The corridor was empty.
It was a short hallway, barely thirty feet long, ending in a massive, sealed metal bay door. There were no other exits. A stack of flattened cardboard boxes sat against one wall. A mop bucket leaned against the other. The air was stale with the smell of old grease.
She was gone. It was impossible. He hadn't been more than five seconds behind her.
He stood there for a full minute, his breath coming in ragged gasps. Had he imagined it? Was he finally cracking, his mind inventing new faces to break the monotony before it shattered completely?
He stumbled back into the food court, a cold dread seeping into his bones. He walked to the table where she had been sitting.
It was empty. Not just empty of her, but empty of everything. There was no tray, no burger wrapper, no empty soda cup. The surface was wiped clean, reflecting the eerie purple glow from the windows. It was as if she had never been there at all.
This was the surprise, the final, terrifying twist of the knife. It wasn't just that she had vanished. It was that reality itself was erasing her.
A desperate idea sparked in his mind. The cameras. The Lucent’s security system still worked, looping its footage to a central server he’d hacked into months ago. It was his private, all-seeing eye.

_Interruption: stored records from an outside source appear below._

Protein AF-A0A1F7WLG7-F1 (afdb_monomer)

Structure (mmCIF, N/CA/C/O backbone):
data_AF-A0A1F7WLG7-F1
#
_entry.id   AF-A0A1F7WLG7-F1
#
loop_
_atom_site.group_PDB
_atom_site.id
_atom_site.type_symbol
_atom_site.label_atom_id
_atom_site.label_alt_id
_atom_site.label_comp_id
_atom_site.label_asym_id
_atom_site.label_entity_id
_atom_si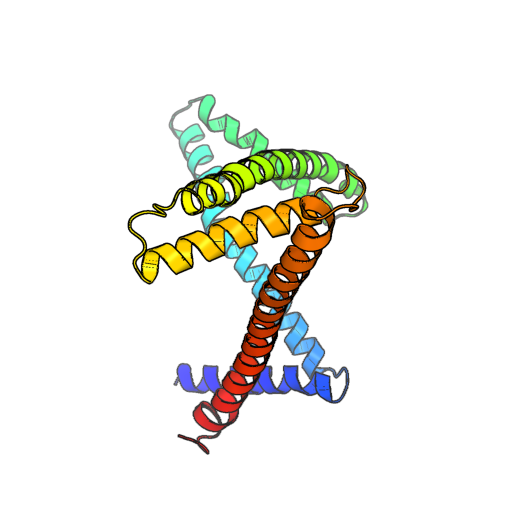te.label_seq_id
_atom_site.pdbx_PDB_ins_code
_atom_site.Cartn_x
_atom_site.Cartn_y
_atom_site.Cartn_z
_atom_site.occupancy
_atom_site.B_iso_or_equiv
_atom_site.auth_seq_id
_atom_site.auth_comp_id
_atom_site.auth_asym_id
_atom_site.auth_atom_id
_atom_site.pdbx_PDB_model_num
ATOM 1 N N . MET A 1 1 ? -24.894 5.012 -26.731 1.00 62.50 1 MET A N 1
ATOM 2 C CA . MET A 1 1 ? -25.011 3.563 -27.042 1.00 62.50 1 MET A CA 1
ATOM 3 C C . MET A 1 1 ? -23.910 2.750 -26.365 1.00 62.50 1 MET A C 1
ATOM 5 O O . MET A 1 1 ? -24.239 1.773 -25.708 1.00 62.50 1 MET A O 1
ATOM 9 N N . SER A 1 2 ? -22.641 3.172 -26.446 1.00 73.31 2 SER A N 1
ATOM 10 C CA . SER A 1 2 ? -21.521 2.571 -25.695 1.00 73.31 2 SER A CA 1
ATOM 11 C C . SER A 1 2 ? -21.754 2.541 -24.180 1.00 73.31 2 SER A C 1
ATOM 13 O O . SER A 1 2 ? -21.561 1.503 -23.558 1.00 73.31 2 SER A O 1
ATOM 15 N N . GLU A 1 3 ? -22.238 3.642 -23.601 1.00 77.25 3 GLU A N 1
ATOM 16 C CA . GLU A 1 3 ? -22.513 3.736 -22.159 1.00 77.25 3 GLU A CA 1
ATOM 17 C C . GLU A 1 3 ? -23.589 2.748 -21.704 1.00 77.25 3 GLU A C 1
ATOM 19 O O . GLU A 1 3 ? -23.397 2.028 -20.734 1.00 77.25 3 GLU A O 1
ATOM 24 N N . MET A 1 4 ? -24.683 2.625 -22.459 1.00 80.38 4 MET A N 1
ATOM 25 C CA . MET A 1 4 ? -25.774 1.704 -22.132 1.00 80.38 4 MET A CA 1
ATOM 26 C C . MET A 1 4 ? -25.326 0.235 -22.193 1.00 80.38 4 MET A C 1
ATOM 28 O O . MET A 1 4 ? -25.725 -0.576 -21.361 1.00 80.38 4 MET A O 1
ATOM 32 N N . ILE A 1 5 ? -24.465 -0.120 -23.153 1.00 86.00 5 ILE A N 1
ATOM 33 C CA . ILE A 1 5 ? -23.861 -1.459 -23.231 1.00 86.00 5 ILE A CA 1
ATOM 34 C C . ILE A 1 5 ? -22.940 -1.689 -22.024 1.00 86.00 5 ILE A C 1
ATOM 36 O O . ILE A 1 5 ? -23.025 -2.735 -21.382 1.00 86.00 5 ILE A O 1
ATOM 40 N N . GLY A 1 6 ? -22.114 -0.699 -21.674 1.00 86.44 6 GLY A N 1
ATOM 41 C CA . GLY A 1 6 ? -21.221 -0.760 -20.517 1.00 86.44 6 GLY A CA 1
ATOM 42 C C . GLY A 1 6 ? -21.966 -0.941 -19.193 1.00 86.44 6 GLY A C 1
ATOM 43 O O . GLY A 1 6 ? -21.595 -1.809 -18.405 1.00 86.44 6 GLY A O 1
ATOM 44 N N . ILE A 1 7 ? -23.053 -0.193 -18.978 1.00 87.75 7 ILE A N 1
ATOM 45 C CA . ILE A 1 7 ? -23.895 -0.291 -17.775 1.00 87.75 7 ILE A CA 1
ATOM 46 C C . ILE A 1 7 ? -24.512 -1.689 -17.661 1.00 87.75 7 ILE A C 1
ATOM 48 O O . ILE A 1 7 ? -24.445 -2.300 -16.597 1.00 87.75 7 ILE A O 1
ATOM 52 N N . ASN A 1 8 ? -25.040 -2.240 -18.758 1.00 87.81 8 ASN A N 1
ATOM 53 C CA . ASN A 1 8 ? -25.612 -3.590 -18.761 1.00 87.81 8 ASN A CA 1
ATOM 54 C C . ASN A 1 8 ? -24.570 -4.669 -18.434 1.00 87.81 8 ASN A C 1
ATOM 56 O O . ASN A 1 8 ? -24.830 -5.552 -17.618 1.00 87.81 8 ASN A O 1
ATOM 60 N N . ILE A 1 9 ? -23.375 -4.586 -19.029 1.00 88.44 9 ILE A N 1
ATOM 61 C CA . ILE A 1 9 ? -22.280 -5.524 -18.741 1.00 88.44 9 ILE A CA 1
ATOM 62 C C . ILE A 1 9 ? -21.853 -5.408 -17.272 1.00 88.44 9 ILE A C 1
ATOM 64 O O . ILE A 1 9 ? -21.719 -6.420 -16.583 1.00 88.44 9 ILE A O 1
ATOM 68 N N . ALA A 1 10 ? -21.683 -4.184 -16.769 1.00 87.38 10 ALA A N 1
ATOM 69 C CA . ALA A 1 10 ? -21.293 -3.936 -15.386 1.00 87.38 10 ALA A CA 1
ATOM 70 C C . ALA A 1 10 ? -22.352 -4.425 -14.382 1.00 87.38 10 ALA A C 1
ATOM 72 O O . ALA A 1 10 ? -21.995 -4.972 -13.336 1.00 87.38 10 ALA A O 1
ATOM 73 N N . ALA A 1 11 ? -23.641 -4.297 -14.700 1.00 89.81 11 ALA A N 1
ATOM 74 C CA . ALA A 1 11 ? -24.724 -4.825 -13.875 1.00 89.81 11 ALA A CA 1
ATOM 75 C C . ALA A 1 11 ? -24.713 -6.357 -13.820 1.00 89.81 11 ALA A C 1
ATOM 77 O O . ALA A 1 11 ? -24.746 -6.926 -12.727 1.00 89.81 11 ALA A O 1
ATOM 78 N N . ILE A 1 12 ? -24.568 -7.028 -14.969 1.00 90.06 12 ILE A N 1
ATOM 79 C CA . ILE A 1 12 ? -24.472 -8.495 -15.035 1.00 90.06 12 ILE A CA 1
ATOM 80 C C . ILE A 1 12 ? -23.266 -8.996 -14.232 1.00 90.06 12 ILE A C 1
ATOM 82 O O . ILE A 1 12 ? -23.402 -9.935 -13.450 1.00 90.06 12 ILE A O 1
ATOM 86 N N . LEU A 1 13 ? -22.102 -8.353 -14.368 1.00 87.94 13 LEU A N 1
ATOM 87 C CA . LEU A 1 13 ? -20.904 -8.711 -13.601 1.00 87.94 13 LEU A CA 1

He sprinted back to his table, his hands shaking as he flipped his laptop open. He bypassed the login, his fingers flying across the keyboard, typing in the familiar command strings. He pulled up the feed for Food Court Camera 4, the one with the clearest view of the Burger King seating area. He rewound the footage by five minutes.
He watched the screen, his blood turning to ice.
There he was, sitting at his table. He saw himself stand up, stare intently at something across the room, and then start walking. He saw himself call out, run to the service corridor, and then stumble back to an empty table.
The chair she had been sitting in was vacant for the entire duration of the clip. The table was clean. There was no woman. No Whopper. Nothing.
According to the unblinking eye of the camera, Kevin had been chasing a ghost.